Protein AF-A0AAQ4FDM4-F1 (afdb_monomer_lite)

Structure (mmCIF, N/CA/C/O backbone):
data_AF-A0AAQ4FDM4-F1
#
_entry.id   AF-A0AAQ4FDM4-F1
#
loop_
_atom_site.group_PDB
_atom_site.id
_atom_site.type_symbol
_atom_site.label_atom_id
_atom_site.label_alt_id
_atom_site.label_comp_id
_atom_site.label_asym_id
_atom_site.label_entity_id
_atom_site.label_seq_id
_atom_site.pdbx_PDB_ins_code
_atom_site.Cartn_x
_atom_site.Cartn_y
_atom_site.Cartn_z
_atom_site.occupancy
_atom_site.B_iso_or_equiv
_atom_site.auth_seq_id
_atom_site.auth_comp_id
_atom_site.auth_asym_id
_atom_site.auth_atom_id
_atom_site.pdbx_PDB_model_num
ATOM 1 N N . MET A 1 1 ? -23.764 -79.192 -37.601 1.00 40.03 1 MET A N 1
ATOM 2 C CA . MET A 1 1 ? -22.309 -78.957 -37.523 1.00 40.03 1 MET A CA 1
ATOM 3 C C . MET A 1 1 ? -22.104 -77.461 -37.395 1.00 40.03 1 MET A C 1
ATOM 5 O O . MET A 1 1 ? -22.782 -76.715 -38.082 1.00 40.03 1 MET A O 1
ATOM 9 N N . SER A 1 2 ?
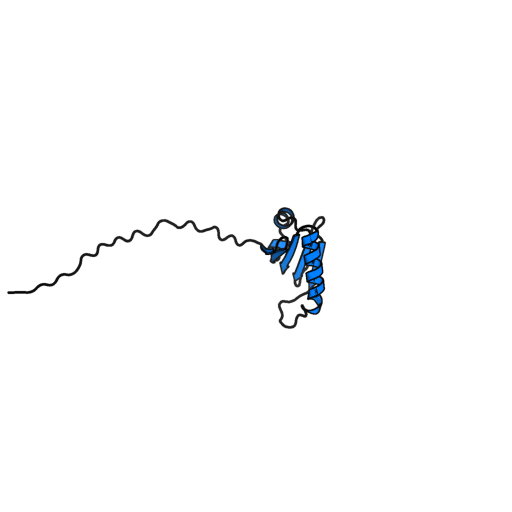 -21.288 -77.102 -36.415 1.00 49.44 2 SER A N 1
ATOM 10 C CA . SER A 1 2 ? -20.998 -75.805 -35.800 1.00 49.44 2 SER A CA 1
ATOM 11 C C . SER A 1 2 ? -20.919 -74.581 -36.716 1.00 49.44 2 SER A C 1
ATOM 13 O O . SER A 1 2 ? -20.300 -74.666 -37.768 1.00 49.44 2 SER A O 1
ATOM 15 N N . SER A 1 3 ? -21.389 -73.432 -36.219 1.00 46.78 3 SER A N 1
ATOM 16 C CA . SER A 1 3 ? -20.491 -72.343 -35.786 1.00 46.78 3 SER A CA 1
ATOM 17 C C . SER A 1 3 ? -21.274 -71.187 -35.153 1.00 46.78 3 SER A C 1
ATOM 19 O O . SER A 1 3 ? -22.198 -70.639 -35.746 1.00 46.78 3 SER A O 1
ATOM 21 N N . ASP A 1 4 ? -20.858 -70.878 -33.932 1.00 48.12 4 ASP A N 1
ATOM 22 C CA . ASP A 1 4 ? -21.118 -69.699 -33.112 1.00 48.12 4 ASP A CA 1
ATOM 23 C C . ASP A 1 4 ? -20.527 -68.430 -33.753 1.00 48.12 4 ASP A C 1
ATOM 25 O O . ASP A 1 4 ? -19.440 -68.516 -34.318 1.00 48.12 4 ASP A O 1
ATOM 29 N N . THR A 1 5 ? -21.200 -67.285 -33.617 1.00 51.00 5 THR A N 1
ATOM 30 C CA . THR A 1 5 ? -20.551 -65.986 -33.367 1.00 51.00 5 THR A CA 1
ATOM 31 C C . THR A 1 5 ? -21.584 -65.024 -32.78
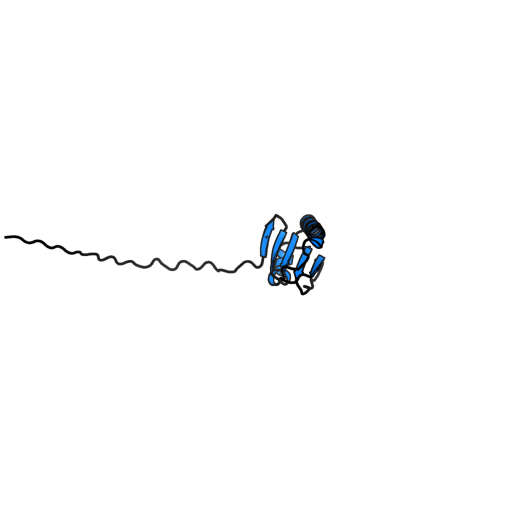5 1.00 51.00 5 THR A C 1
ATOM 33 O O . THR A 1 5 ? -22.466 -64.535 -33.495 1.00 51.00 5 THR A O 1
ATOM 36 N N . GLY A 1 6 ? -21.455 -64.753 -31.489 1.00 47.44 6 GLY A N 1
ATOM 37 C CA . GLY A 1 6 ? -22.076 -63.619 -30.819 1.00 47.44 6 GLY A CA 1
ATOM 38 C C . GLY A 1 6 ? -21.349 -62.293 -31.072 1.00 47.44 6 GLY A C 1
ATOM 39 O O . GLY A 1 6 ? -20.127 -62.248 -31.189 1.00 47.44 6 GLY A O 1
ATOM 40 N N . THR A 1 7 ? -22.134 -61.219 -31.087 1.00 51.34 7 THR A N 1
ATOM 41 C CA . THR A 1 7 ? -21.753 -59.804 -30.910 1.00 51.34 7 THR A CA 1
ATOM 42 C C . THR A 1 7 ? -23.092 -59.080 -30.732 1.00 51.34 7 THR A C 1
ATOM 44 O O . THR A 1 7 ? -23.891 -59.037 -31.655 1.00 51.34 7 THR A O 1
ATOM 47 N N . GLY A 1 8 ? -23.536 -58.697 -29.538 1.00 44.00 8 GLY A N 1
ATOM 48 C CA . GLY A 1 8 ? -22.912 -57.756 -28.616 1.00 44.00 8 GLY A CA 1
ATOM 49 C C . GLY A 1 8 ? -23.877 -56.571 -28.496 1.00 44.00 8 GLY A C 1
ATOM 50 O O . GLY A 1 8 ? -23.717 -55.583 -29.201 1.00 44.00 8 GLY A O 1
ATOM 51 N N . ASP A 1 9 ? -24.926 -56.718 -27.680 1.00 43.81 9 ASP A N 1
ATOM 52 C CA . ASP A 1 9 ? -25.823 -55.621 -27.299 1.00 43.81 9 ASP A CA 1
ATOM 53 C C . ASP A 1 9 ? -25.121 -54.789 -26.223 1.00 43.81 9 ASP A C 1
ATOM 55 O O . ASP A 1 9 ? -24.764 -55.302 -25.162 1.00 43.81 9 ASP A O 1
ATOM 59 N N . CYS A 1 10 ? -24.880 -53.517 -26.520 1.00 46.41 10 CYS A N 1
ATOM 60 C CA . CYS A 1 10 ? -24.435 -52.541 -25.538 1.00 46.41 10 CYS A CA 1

__What is required__: Would you print exactly, and only, the lines of the data above from the line with "ATOM 33 O O" through the line with "ATOM 41 C CA", inclusive?

__Reply to the task__:
ATOM 33 O O . THR A 1 5 ? -22.466 -64.535 -33.495 1.00 51.00 5 THR A O 1
ATOM 36 N N . GLY A 1 6 ? -21.455 -64.753 -31.489 1.00 47.44 6 GLY A N 1
ATOM 37 C CA . GLY A 1 6 ? -22.076 -63.619 -30.819 1.00 47.44 6 GLY A CA 1
ATOM 38 C C . GLY A 1 6 ? -21.349 -62.293 -31.072 1.00 47.44 6 GLY A C 1
ATOM 39 O O . GLY A 1 6 ? -20.127 -62.248 -31.189 1.00 47.44 6 GLY A O 1
ATOM 40 N N . THR A 1 7 ? -22.134 -61.219 -31.087 1.00 51.34 7 THR A N 1
ATOM 41 C CA . THR A 1 7 ? -21.753 -59.804 -30.910 1.00 51.34 7 THR A CA 1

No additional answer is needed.